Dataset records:
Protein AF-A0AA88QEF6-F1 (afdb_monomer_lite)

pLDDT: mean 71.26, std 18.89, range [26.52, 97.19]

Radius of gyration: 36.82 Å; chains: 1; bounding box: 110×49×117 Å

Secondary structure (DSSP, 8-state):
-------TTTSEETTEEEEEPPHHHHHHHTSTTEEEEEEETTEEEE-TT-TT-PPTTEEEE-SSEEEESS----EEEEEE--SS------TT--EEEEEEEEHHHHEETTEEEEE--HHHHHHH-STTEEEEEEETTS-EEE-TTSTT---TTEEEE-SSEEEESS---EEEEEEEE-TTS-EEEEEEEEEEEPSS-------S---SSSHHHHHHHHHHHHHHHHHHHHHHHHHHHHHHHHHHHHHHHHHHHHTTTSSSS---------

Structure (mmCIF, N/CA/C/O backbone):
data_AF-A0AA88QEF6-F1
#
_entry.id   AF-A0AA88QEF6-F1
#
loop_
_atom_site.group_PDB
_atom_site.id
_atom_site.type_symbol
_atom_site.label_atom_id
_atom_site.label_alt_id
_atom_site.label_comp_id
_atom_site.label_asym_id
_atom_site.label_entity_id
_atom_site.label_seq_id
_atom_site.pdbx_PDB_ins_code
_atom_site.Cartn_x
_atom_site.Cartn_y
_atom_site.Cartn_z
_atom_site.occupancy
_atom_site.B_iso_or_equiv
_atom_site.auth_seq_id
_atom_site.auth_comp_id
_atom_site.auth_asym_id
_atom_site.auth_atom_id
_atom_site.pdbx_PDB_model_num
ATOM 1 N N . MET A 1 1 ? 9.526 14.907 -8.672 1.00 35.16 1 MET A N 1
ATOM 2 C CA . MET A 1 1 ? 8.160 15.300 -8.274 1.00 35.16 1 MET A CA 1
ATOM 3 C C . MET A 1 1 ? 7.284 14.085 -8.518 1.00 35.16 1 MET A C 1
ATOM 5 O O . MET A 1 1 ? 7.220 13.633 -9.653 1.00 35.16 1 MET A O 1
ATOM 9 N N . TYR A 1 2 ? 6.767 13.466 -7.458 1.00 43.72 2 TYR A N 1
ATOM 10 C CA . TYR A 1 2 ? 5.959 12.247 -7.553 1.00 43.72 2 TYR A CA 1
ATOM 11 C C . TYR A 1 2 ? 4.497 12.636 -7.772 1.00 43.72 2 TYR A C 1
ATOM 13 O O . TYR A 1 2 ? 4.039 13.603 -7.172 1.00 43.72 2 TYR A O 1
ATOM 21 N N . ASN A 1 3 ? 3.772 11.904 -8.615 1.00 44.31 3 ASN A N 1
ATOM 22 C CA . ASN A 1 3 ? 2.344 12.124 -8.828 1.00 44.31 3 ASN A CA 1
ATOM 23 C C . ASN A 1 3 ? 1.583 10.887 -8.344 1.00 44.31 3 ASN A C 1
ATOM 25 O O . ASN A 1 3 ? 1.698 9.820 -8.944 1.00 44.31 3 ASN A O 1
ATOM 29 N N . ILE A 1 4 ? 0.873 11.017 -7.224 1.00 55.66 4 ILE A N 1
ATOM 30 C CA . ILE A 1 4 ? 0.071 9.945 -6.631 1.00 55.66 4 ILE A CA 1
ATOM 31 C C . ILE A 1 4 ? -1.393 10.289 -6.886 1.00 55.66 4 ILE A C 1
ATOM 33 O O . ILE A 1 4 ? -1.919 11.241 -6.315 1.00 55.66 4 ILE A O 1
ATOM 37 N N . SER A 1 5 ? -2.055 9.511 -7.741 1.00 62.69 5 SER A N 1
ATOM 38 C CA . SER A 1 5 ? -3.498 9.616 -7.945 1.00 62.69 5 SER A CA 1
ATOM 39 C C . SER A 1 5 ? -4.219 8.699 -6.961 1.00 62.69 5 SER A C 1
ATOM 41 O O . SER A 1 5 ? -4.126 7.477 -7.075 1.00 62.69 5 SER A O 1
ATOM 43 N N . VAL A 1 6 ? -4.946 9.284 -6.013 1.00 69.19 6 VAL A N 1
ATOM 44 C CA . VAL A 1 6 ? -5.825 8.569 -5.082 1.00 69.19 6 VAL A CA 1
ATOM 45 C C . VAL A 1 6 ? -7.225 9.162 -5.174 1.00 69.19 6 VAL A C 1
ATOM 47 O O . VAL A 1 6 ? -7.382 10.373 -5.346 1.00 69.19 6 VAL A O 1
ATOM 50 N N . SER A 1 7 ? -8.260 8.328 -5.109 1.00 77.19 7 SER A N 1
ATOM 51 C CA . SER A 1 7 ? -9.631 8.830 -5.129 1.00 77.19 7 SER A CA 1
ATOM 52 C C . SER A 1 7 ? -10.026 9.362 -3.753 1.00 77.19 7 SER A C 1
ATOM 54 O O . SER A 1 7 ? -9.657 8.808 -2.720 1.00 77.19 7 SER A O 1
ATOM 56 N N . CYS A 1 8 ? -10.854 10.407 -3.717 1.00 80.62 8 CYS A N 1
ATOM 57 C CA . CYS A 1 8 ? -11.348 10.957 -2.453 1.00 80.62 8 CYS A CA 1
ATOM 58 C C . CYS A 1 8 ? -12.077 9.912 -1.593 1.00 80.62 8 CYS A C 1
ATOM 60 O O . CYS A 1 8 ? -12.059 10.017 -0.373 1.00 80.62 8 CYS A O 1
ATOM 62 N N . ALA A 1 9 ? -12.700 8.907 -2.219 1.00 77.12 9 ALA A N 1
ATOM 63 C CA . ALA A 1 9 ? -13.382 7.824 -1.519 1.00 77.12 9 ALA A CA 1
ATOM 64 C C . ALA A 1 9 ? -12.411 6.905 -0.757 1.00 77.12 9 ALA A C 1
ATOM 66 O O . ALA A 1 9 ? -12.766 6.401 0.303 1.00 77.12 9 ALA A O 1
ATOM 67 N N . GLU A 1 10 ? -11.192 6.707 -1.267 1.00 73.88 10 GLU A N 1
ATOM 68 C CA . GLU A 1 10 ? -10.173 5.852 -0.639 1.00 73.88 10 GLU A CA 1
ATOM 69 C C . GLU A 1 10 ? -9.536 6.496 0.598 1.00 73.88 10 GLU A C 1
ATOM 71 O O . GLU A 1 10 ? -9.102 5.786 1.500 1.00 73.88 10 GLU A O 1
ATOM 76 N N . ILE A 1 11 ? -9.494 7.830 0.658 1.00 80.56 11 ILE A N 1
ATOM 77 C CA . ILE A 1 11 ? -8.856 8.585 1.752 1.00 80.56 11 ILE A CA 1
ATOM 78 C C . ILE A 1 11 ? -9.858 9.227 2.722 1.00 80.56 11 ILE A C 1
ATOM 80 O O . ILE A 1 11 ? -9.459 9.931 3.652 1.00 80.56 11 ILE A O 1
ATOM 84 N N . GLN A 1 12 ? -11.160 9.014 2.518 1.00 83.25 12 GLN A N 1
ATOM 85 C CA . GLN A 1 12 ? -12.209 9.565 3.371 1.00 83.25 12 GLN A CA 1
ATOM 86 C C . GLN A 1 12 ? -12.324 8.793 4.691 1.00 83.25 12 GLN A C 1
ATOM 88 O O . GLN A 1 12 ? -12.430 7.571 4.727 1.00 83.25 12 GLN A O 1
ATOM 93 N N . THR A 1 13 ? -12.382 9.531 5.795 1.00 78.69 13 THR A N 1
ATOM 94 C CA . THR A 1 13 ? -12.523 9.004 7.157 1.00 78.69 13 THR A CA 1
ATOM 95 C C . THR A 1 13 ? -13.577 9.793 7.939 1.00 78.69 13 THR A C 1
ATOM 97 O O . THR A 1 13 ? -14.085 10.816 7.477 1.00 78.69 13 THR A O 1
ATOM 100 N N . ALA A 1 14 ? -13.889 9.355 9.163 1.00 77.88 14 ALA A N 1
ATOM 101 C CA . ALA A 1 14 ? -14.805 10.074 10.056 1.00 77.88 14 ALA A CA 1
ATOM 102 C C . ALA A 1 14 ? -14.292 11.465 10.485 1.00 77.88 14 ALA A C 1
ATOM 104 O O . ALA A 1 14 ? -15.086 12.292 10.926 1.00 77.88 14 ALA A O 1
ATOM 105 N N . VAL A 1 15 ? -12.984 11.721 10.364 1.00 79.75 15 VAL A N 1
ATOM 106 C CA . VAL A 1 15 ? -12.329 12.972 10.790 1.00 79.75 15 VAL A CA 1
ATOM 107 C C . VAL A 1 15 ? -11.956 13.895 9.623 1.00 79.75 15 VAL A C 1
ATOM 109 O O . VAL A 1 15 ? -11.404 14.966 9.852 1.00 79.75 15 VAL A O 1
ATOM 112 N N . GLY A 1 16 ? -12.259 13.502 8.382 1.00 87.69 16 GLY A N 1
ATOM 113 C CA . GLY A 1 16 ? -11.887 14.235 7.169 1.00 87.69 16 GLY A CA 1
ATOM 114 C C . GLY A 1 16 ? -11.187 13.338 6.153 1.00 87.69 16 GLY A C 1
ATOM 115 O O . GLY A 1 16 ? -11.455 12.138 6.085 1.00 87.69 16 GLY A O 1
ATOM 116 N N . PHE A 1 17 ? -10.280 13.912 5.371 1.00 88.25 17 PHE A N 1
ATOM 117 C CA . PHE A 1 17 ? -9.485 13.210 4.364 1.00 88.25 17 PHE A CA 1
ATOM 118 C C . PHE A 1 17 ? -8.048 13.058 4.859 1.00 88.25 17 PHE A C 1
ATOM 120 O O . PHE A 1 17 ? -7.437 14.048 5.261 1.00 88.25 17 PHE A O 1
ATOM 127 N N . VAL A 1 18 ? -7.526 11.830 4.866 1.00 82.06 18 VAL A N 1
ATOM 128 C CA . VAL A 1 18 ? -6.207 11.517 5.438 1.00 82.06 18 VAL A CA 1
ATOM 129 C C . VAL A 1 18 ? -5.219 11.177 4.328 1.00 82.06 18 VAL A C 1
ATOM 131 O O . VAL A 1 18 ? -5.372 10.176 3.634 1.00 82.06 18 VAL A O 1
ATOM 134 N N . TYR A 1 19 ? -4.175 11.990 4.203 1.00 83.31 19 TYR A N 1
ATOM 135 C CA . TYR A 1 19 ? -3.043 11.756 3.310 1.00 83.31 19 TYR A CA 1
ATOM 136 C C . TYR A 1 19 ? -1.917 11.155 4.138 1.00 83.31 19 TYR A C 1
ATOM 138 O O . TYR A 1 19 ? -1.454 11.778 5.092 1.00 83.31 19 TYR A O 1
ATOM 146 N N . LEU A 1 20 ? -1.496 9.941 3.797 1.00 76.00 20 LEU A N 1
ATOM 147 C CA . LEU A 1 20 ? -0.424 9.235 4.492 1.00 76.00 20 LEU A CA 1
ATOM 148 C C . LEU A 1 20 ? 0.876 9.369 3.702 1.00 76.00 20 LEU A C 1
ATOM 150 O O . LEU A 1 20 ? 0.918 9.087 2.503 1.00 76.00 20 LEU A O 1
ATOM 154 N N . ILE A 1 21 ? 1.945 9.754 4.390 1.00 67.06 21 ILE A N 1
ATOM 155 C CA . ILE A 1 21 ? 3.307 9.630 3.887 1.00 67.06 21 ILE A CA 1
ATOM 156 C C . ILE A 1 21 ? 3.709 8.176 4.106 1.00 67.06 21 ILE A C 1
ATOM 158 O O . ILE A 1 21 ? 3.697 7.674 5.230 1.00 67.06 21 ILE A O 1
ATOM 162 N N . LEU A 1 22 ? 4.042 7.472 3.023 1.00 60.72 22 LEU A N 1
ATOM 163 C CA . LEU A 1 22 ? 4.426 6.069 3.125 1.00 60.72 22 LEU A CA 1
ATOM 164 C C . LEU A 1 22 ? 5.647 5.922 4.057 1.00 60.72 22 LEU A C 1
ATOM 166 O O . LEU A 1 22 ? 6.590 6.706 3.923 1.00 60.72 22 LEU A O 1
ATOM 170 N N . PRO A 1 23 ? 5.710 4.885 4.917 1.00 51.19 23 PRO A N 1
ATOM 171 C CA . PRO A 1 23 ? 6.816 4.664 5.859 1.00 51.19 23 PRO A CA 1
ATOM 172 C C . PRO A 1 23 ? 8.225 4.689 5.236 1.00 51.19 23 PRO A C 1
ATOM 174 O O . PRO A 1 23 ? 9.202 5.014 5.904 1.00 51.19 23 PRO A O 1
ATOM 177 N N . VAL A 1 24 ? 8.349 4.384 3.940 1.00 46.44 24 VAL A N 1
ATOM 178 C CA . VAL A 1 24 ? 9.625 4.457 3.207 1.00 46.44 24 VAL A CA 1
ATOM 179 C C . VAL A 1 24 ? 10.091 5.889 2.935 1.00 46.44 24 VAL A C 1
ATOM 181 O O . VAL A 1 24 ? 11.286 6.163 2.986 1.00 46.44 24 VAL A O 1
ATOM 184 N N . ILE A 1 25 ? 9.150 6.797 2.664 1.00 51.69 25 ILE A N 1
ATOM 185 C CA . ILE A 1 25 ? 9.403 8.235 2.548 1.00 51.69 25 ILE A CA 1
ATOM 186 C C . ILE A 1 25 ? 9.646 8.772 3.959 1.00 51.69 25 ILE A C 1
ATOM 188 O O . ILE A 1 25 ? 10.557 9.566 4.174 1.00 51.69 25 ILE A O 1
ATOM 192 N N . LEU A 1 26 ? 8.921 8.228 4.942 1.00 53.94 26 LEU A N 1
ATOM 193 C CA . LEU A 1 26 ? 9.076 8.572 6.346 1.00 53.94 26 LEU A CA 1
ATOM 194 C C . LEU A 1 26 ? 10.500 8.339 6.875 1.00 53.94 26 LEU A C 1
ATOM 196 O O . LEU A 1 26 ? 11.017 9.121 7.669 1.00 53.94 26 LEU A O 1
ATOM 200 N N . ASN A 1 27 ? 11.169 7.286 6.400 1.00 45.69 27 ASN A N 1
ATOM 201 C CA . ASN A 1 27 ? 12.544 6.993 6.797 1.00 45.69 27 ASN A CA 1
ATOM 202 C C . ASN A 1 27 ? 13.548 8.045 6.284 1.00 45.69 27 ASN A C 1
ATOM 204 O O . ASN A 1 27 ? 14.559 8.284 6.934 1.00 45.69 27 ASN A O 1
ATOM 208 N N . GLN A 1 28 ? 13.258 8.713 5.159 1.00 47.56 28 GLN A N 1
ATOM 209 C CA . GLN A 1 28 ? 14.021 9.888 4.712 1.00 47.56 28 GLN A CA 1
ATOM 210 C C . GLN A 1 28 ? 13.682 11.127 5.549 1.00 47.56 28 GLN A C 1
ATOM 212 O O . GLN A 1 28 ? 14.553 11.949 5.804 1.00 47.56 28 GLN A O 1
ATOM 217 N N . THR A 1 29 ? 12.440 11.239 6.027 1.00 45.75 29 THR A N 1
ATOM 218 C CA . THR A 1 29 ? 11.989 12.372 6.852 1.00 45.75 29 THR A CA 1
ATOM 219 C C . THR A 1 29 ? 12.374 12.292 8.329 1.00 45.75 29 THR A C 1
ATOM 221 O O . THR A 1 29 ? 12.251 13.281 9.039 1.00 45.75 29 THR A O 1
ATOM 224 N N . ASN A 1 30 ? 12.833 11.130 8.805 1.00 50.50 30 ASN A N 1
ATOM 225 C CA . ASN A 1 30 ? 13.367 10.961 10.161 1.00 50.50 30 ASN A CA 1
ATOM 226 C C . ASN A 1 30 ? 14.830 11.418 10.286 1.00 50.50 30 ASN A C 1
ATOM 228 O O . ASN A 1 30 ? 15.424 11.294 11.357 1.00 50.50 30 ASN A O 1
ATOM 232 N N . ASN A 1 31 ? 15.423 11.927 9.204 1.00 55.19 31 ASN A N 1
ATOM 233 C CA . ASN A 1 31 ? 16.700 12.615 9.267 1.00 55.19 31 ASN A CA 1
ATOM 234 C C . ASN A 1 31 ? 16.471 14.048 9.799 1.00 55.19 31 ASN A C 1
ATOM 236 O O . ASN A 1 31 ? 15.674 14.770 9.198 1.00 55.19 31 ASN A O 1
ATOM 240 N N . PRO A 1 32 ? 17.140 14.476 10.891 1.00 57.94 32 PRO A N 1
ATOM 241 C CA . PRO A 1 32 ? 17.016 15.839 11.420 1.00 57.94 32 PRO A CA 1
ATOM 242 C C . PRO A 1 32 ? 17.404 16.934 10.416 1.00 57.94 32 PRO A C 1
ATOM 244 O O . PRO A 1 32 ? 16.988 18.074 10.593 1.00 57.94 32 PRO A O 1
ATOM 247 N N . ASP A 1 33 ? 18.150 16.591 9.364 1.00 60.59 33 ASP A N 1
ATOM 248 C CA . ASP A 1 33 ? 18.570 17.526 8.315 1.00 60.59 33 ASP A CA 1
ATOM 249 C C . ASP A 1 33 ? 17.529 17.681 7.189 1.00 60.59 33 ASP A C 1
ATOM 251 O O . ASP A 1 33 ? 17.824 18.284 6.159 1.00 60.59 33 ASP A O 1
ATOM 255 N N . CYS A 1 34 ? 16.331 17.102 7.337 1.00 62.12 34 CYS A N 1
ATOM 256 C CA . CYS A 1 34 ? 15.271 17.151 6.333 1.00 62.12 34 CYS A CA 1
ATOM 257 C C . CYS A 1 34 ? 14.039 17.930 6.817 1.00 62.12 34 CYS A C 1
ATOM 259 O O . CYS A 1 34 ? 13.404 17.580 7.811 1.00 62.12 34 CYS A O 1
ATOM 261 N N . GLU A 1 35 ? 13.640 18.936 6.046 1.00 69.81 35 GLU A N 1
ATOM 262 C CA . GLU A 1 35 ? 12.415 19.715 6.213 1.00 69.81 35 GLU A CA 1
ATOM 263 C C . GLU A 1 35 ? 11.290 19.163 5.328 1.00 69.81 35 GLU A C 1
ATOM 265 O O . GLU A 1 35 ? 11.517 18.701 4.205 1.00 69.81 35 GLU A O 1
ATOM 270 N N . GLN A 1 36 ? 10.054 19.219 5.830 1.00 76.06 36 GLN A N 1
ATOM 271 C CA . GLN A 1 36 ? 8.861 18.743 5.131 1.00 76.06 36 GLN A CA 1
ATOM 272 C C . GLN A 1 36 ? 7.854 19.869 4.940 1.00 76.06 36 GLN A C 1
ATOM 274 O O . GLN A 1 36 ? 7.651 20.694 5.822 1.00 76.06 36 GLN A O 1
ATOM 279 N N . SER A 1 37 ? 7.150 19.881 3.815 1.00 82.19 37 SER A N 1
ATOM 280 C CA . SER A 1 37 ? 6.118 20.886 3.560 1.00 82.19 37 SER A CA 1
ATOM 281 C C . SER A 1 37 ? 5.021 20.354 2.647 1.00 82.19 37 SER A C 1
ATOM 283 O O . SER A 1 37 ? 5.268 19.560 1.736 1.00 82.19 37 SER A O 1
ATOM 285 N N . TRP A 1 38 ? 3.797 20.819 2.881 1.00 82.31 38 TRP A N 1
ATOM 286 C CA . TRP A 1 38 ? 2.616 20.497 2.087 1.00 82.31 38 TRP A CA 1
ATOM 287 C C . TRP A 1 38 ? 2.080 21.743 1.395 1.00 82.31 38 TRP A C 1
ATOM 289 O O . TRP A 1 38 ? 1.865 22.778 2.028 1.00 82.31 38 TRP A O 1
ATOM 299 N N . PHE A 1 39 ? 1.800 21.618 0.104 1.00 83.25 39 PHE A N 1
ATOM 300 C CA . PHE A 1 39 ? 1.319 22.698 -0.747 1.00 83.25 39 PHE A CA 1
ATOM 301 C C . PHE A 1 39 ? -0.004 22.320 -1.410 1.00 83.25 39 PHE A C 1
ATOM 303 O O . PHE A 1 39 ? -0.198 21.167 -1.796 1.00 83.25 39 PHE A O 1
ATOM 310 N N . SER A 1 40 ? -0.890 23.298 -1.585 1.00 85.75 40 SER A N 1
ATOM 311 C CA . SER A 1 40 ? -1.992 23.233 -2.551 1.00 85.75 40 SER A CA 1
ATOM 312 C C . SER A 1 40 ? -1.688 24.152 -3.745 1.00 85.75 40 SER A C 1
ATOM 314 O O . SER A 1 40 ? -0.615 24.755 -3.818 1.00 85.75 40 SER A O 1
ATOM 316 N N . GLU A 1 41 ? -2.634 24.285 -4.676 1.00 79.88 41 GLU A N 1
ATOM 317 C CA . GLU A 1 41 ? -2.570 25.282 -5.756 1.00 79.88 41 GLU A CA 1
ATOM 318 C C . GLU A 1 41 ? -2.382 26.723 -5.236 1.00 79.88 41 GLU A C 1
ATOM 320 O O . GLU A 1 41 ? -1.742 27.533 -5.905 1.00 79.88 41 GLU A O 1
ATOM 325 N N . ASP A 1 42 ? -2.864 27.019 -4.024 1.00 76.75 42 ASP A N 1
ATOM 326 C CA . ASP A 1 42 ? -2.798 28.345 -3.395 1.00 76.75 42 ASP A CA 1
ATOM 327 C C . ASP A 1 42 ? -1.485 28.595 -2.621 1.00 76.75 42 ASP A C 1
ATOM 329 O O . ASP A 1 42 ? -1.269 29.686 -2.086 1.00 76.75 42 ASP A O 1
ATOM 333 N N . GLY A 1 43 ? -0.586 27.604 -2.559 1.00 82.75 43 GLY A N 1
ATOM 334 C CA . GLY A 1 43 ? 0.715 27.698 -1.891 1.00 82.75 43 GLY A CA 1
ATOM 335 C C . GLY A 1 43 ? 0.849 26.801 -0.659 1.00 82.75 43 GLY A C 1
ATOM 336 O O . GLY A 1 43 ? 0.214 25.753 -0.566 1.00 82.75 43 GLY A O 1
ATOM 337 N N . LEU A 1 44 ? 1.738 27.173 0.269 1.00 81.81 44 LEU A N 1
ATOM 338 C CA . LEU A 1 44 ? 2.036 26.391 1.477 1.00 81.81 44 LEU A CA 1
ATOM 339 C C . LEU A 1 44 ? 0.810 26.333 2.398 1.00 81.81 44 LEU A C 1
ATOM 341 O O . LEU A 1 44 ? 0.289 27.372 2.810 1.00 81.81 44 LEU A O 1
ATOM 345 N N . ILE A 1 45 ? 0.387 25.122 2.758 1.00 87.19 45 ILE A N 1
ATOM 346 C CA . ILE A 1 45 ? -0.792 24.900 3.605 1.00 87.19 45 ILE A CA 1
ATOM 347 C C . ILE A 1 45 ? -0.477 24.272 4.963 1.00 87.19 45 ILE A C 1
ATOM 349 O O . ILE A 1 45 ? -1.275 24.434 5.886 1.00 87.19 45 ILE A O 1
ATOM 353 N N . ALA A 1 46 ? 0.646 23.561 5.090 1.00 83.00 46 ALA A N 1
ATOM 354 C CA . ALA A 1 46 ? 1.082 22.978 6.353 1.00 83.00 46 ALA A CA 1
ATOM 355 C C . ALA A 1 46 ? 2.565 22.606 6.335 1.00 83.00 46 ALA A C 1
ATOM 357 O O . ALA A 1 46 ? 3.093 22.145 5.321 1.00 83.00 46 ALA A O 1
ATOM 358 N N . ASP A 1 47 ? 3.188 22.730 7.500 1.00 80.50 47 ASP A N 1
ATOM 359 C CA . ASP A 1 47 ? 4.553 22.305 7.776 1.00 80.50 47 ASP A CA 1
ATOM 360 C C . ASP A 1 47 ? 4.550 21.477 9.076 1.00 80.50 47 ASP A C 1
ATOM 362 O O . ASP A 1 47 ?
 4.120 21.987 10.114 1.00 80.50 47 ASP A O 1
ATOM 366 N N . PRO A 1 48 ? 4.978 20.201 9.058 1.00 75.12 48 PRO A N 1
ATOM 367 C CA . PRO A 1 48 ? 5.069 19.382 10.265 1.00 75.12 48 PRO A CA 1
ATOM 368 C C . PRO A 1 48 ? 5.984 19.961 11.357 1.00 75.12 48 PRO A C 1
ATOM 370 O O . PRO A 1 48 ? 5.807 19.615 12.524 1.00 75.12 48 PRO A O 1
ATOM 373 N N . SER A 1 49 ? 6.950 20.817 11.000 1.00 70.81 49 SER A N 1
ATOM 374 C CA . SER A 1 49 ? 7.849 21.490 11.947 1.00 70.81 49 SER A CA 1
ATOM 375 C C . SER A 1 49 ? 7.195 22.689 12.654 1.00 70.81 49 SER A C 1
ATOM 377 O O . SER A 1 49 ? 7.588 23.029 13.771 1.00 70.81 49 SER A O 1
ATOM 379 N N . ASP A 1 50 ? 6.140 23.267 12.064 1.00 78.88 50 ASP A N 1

> [Task]
Starting with the first line of the records above, give back each line exactly until the line with "ATOM 33 O O" has been given as well.

> [Result]
Protein AF-A0AA88QEF6-F1 (afdb_monomer_lite)

pLDDT: mean 71.26, std 18.89, range [26.52, 97.19]

Radius of gyration: 36.82 Å; chains: 1; bounding box: 110×49×117 Å

Secondary structure (DSSP, 8-state):
-------TTTSEETTEEEEEPPHHHHHHHTSTTEEEEEEETTEEEE-TT-TT-PPTTEEEE-SSEEEESS----EEEEEE--SS------TT--EEEEEEEEHHHHEETTEEEEE--HHHHHHH-STTEEEEEEETTS-EEE-TTSTT---TTEEEE-SSEEEESS---EEEEEEEE-TTS-EEEEEEEEEEEPSS-------S---SSSHHHHHHHHHHHHHHHHHHHHHHHHHHHHHHHHHHHHHHHHHHHHTTTSSSS---------

Structure (mmCIF, N/CA/C/O backbone):
data_AF-A0AA88QEF6-F1
#
_entry.id   AF-A0AA88QEF6-F1
#
loop_
_atom_site.group_PDB
_atom_site.id
_atom_site.type_symbol
_atom_site.label_atom_id
_atom_site.label_alt_id
_atom_site.label_comp_id
_atom_site.label_asym_id
_atom_site.label_entity_id
_atom_site.label_seq_id
_atom_site.pdbx_PDB_ins_code
_atom_site.Cartn_x
_atom_site.Cartn_y
_atom_site.Cartn_z
_atom_site.occupancy
_atom_site.B_iso_or_equiv
_atom_site.auth_seq_id
_atom_site.auth_comp_id
_atom_site.auth_asym_id
_atom_site.auth_atom_id
_atom_site.pdbx_PDB_model_num
ATOM 1 N N . MET A 1 1 ? 9.526 14.907 -8.672 1.00 35.16 1 MET A N 1
ATOM 2 C CA . MET A 1 1 ? 8.160 15.300 -8.274 1.00 35.16 1 MET A CA 1
ATOM 3 C C . MET A 1 1 ? 7.284 14.085 -8.518 1.00 35.16 1 MET A C 1
ATOM 5 O O . MET A 1 1 ? 7.220 13.633 -9.653 1.00 35.16 1 MET A O 1
ATOM 9 N N . TYR A 1 2 ? 6.767 13.466 -7.458 1.00 43.72 2 TYR A N 1
ATOM 10 C CA . TYR A 1 2 ? 5.959 12.247 -7.553 1.00 43.72 2 TYR A CA 1
ATOM 11 C C . TYR A 1 2 ? 4.497 12.636 -7.772 1.00 43.72 2 TYR A C 1
ATOM 13 O O . TYR A 1 2 ? 4.039 13.603 -7.172 1.00 43.72 2 TYR A O 1
ATOM 21 N N . ASN A 1 3 ? 3.772 11.904 -8.615 1.00 44.31 3 ASN A N 1
ATOM 22 C CA . ASN A 1 3 ? 2.344 12.124 -8.828 1.00 44.31 3 ASN A CA 1
ATOM 23 C C . ASN A 1 3 ? 1.583 10.887 -8.344 1.00 44.31 3 ASN A C 1
ATOM 25 O O . ASN A 1 3 ? 1.698 9.820 -8.944 1.00 44.31 3 ASN A O 1
ATOM 29 N N . ILE A 1 4 ? 0.873 11.017 -7.224 1.00 55.66 4 ILE A N 1
ATOM 30 C CA . ILE A 1 4 ? 0.071 9.945 -6.631 1.00 55.66 4 ILE A CA 1
ATOM 31 C C . ILE A 1 4 ? -1.393 10.289 -6.886 1.00 55.66 4 ILE A C 1
ATOM 33 O O . ILE A 1 4 ? -1.919 11.241 -6.315 1.00 55.66 4 ILE A O 1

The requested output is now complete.